• **INSTRUCTIONS FOR THE TASK**
Ignore the pictures in the data below and set down exactly the lines from its first line through the line containing "ATOM 13 O O".

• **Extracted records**
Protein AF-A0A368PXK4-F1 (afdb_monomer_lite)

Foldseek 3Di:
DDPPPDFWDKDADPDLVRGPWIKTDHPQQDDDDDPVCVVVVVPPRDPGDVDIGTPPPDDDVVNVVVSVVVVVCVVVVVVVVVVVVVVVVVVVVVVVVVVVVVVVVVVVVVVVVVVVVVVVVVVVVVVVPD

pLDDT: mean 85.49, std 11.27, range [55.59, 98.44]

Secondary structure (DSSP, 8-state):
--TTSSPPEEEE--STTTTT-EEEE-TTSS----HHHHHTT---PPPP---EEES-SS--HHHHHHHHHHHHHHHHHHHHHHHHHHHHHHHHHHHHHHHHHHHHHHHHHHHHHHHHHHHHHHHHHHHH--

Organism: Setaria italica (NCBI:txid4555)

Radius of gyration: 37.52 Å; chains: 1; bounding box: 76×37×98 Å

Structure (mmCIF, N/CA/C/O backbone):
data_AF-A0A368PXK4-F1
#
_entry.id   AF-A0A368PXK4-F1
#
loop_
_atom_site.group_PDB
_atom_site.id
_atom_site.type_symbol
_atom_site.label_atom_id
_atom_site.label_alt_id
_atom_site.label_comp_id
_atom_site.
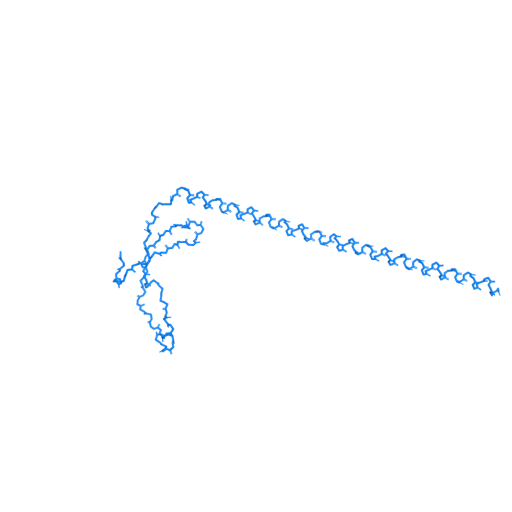label_asym_id
_atom_site.label_entity_id
_atom_site.label_seq_id
_atom_site.pdbx_PDB_ins_code
_atom_site.Cartn_x
_atom_site.Cartn_y
_atom_site.Cartn_z
_atom_site.occupancy
_atom_site.B_iso_or_equiv
_atom_site.auth_seq_id
_atom_site.auth_comp_id
_atom_site.auth_asym_id
_atom_site.auth_atom_id
_atom_site.pdbx_PDB_model_num
ATOM 1 N N . MET A 1 1 ? -26.586 -6.842 30.475 1.00 66.75 1 MET A N 1
ATOM 2 C CA . MET A 1 1 ? -27.087 -8.064 29.808 1.00 66.75 1 MET A CA 1
ATOM 3 C C . MET A 1 1 ? -28.268 -7.667 28.942 1.00 66.75 1 MET A C 1
ATOM 5 O O . MET A 1 1 ? -29.052 -6.842 29.395 1.00 66.75 1 MET A O 1
ATOM 9 N N . CYS A 1 2 ? -28.358 -8.182 27.716 1.00 78.62 2 CYS A N 1
ATOM 10 C CA . CYS A 1 2 ? -29.501 -7.934 26.832 1.00 78.62 2 CYS A CA 1
ATOM 11 C C . CYS A 1 2 ? -30.726 -8.771 27.252 1.00 78.62 2 CYS A C 1
ATOM 13 O O . CYS A 1 2 ? -30.602 -9.710 28.038 1.00 78.62 2 CYS A O 1
ATOM 15 N N . PHE A 1 3 ? -31.906 -8.459 26.711 1.00 75.81 3 PHE A N 1
ATOM 16 C CA . PHE A 1 3 ? -33.154 -9.170 27.029 1.00 75.81 3 PHE A CA 1
ATOM 17 C C . PHE A 1 3 ? -33.291 -10.547 26.345 1.00 75.81 3 PHE A C 1
ATOM 19 O O . PHE A 1 3 ? -34.286 -11.232 26.555 1.00 75.81 3 PHE A O 1
ATOM 26 N N . CYS A 1 4 ? -32.311 -10.974 25.539 1.00 80.00 4 CYS A N 1
ATOM 27 C CA . CYS A 1 4 ? -32.379 -12.216 24.756 1.00 80.00 4 CYS A CA 1
ATOM 28 C C . CYS A 1 4 ? -32.055 -13.492 25.545 1.00 80.00 4 CYS A C 1
ATOM 30 O O . CYS A 1 4 ? -32.148 -14.578 24.985 1.00 80.00 4 CYS A O 1
ATOM 32 N N . GLY A 1 5 ? -31.650 -13.386 26.813 1.00 75.06 5 GLY A N 1
ATOM 33 C CA . GLY A 1 5 ? -31.297 -14.533 27.659 1.00 75.06 5 GLY A CA 1
ATOM 34 C C . GLY A 1 5 ? -29.892 -15.100 27.417 1.00 75.06 5 GLY A C 1
ATOM 35 O O . GLY A 1 5 ? -29.266 -15.557 28.371 1.00 75.06 5 GLY A O 1
ATOM 36 N N . ASP A 1 6 ? -29.360 -15.000 26.195 1.00 78.06 6 ASP A N 1
ATOM 37 C CA . ASP A 1 6 ? -27.982 -15.397 25.880 1.00 78.06 6 ASP A CA 1
ATOM 38 C C . ASP A 1 6 ? -26.940 -14.383 26.400 1.00 78.06 6 ASP A C 1
ATOM 40 O O . ASP A 1 6 ? -27.187 -13.167 26.390 1.00 78.06 6 ASP A O 1
ATOM 44 N N . PRO A 1 7 ? -25.735 -14.840 26.803 1.00 80.75 7 PRO A N 1
ATOM 45 C CA . PRO A 1 7 ? -24.634 -13.945 27.136 1.00 80.75 7 PRO A CA 1
ATOM 46 C C . PRO A 1 7 ? -24.282 -13.018 25.964 1.00 80.75 7 PRO A C 1
ATOM 48 O O . PRO A 1 7 ? -24.134 -13.455 24.819 1.00 80.75 7 PRO A O 1
ATOM 51 N N . CYS A 1 8 ? -24.113 -11.726 26.260 1.00 87.25 8 CYS A N 1
ATOM 52 C CA . CYS A 1 8 ? -23.569 -10.767 25.300 1.00 87.25 8 CYS A CA 1
ATOM 53 C C . CYS A 1 8 ? -22.099 -11.099 24.997 1.00 87.25 8 CYS A C 1
ATOM 55 O O . CYS A 1 8 ? -21.364 -11.549 25.879 1.00 87.25 8 CYS A O 1
ATOM 57 N N . LYS A 1 9 ? -21.656 -10.824 23.769 1.00 88.19 9 LYS A N 1
ATOM 58 C CA . LYS A 1 9 ? -20.260 -10.981 23.338 1.00 88.19 9 LYS A CA 1
ATOM 59 C C . LYS A 1 9 ? -19.522 -9.643 23.382 1.00 88.19 9 LYS A C 1
ATOM 61 O O . LYS A 1 9 ? -20.150 -8.591 23.282 1.00 88.19 9 LYS A O 1
ATOM 66 N N . VAL A 1 10 ? -18.200 -9.685 23.536 1.00 87.00 10 VAL A N 1
ATOM 67 C CA . VAL A 1 10 ? -17.340 -8.494 23.448 1.00 87.00 10 VAL A CA 1
ATOM 68 C C . VAL A 1 10 ? -16.857 -8.334 22.014 1.00 87.00 10 VAL A C 1
ATOM 70 O O . VAL A 1 10 ? -16.294 -9.271 21.448 1.00 87.00 10 VAL A O 1
ATOM 73 N N . ALA A 1 11 ? -17.029 -7.144 21.455 1.00 84.25 11 ALA A N 1
ATOM 74 C CA . ALA A 1 11 ? -16.416 -6.729 20.203 1.00 84.25 11 ALA A CA 1
ATOM 75 C C . ALA A 1 11 ? -15.544 -5.489 20.426 1.00 84.25 11 ALA A C 1
ATOM 77 O O . ALA A 1 11 ? -15.625 -4.833 21.466 1.00 84.25 11 ALA A O 1
ATOM 78 N N . LYS A 1 12 ? -14.669 -5.202 19.462 1.00 81.00 12 LYS A N 1
ATOM 79 C CA . LYS A 1 12 ? -13.817 -4.009 19.452 1.00 81.00 12 LYS A CA 1
ATOM 80 C C . LYS A 1 12 ? -14.197 -3.144 18.265 1.00 81.00 12 LYS A C 1
ATOM 82 O O . LYS A 1 12 ? -14.493 -3.684 17.202 1.00 81.00 12 LYS A O 1
ATOM 87 N N . PHE A 1 13 ? -14.178 -1.830 18.446 1.00 74.25 13 PHE A N 1
ATOM 88 C CA . PHE A 1 13 ? -14.311 -0.913 17.321 1.00 74.25 13 PHE A CA 1
ATOM 89 C C . PHE A 1 13 ? -13.100 -1.035 16.388 1.00 74.25 13 PHE A C 1
ATOM 91 O O . PHE A 1 13 ? -11.955 -1.100 16.840 1.00 74.25 13 PHE A O 1
ATOM 98 N N . ASP A 1 14 ? -13.374 -1.050 15.091 1.00 64.31 14 ASP A N 1
ATOM 99 C CA . ASP A 1 14 ? -12.410 -1.041 13.988 1.00 64.31 14 ASP A CA 1
ATOM 100 C C . ASP A 1 14 ? -12.164 0.372 13.425 1.00 64.31 14 ASP A C 1
ATOM 102 O O . ASP A 1 14 ? -11.259 0.574 12.618 1.00 64.31 14 ASP A O 1
ATOM 106 N N . ALA A 1 15 ? -12.941 1.365 13.868 1.00 60.66 15 ALA A N 1
ATOM 107 C CA . ALA A 1 15 ? -12.857 2.736 13.386 1.00 60.66 15 ALA A CA 1
ATOM 108 C C . ALA A 1 15 ? -11.641 3.496 13.948 1.00 60.66 15 ALA A C 1
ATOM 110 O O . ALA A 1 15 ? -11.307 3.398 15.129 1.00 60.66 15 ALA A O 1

• **ANSWER TO THIS EXERCISE**
Protein AF-A0A368PXK4-F1 (afdb_monomer_lite)

Foldseek 3Di:
DDPPPDFWDKDADPDLVRGPWIKTDHPQQDDDDDPVCVVVVVPPRDPGDVDIGTPPPDDDVVNVVVSVVVVVCVVVVVVVVVVVVVVVVVVVVVVVVVVVVVVVVVVVVVVVVVVVVVVVVVVVVVVVPD

pLDDT: mean 85.49, std 11.27, range [55.59, 98.44]

Secondary structure (DSSP, 8-state):
--TTSSPPEEEE--STTTTT-EEEE-TTSS----HHHHHTT---PPPP---EEES-SS--HHHHHHHHHHHHHHHHHHHHHHHHHHHHHHHHHHHHHHHHHHHHHHHHHHHHHHHHHHHHHHHHHHHH--

Organism: Setaria italica (NCBI:txid4555)

Radius of gyration: 37.52 Å; chains: 1; bounding box: 76×37×98 Å

Structure (mmCIF, N/CA/C/O backbone):
data_AF-A0A368PXK4-F1
#
_entry.id   AF-A0A368PXK4-F1
#
loop_
_atom_site.group_PDB
_atom_site.id
_atom_site.type_symbol
_atom_site.label_atom_id
_atom_site.label_alt_id
_atom_site.label_comp_id
_atom_site.
label_asym_id
_atom_site.label_entity_id
_atom_site.label_seq_id
_atom_site.pdbx_PDB_ins_code
_atom_site.Cartn_x
_atom_site.Cartn_y
_atom_site.Cartn_z
_atom_site.occupancy
_atom_site.B_iso_or_equiv
_atom_site.auth_seq_id
_atom_site.auth_comp_id
_atom_site.auth_asym_id
_atom_site.auth_atom_id
_atom_site.pdbx_PDB_model_num
ATOM 1 N N . MET A 1 1 ? -26.586 -6.842 30.475 1.00 66.75 1 MET A N 1
ATOM 2 C CA . MET A 1 1 ? -27.087 -8.064 29.808 1.00 66.75 1 MET A CA 1
ATOM 3 C C . MET A 1 1 ? -28.268 -7.667 28.942 1.00 66.75 1 MET A C 1
ATOM 5 O O . MET A 1 1 ? -29.052 -6.842 29.395 1.00 66.75 1 MET A O 1
ATOM 9 N N . CYS A 1 2 ? -28.358 -8.182 27.716 1.00 78.62 2 CYS A N 1
ATOM 10 C CA . CYS A 1 2 ? -29.501 -7.934 26.832 1.00 78.62 2 CYS A CA 1
ATOM 11 C C . CYS A 1 2 ? -30.726 -8.771 27.252 1.00 78.62 2 CYS A C 1
ATOM 13 O O . CYS A 1 2 ? -30.602 -9.710 28.038 1.00 78.62 2 CYS A O 1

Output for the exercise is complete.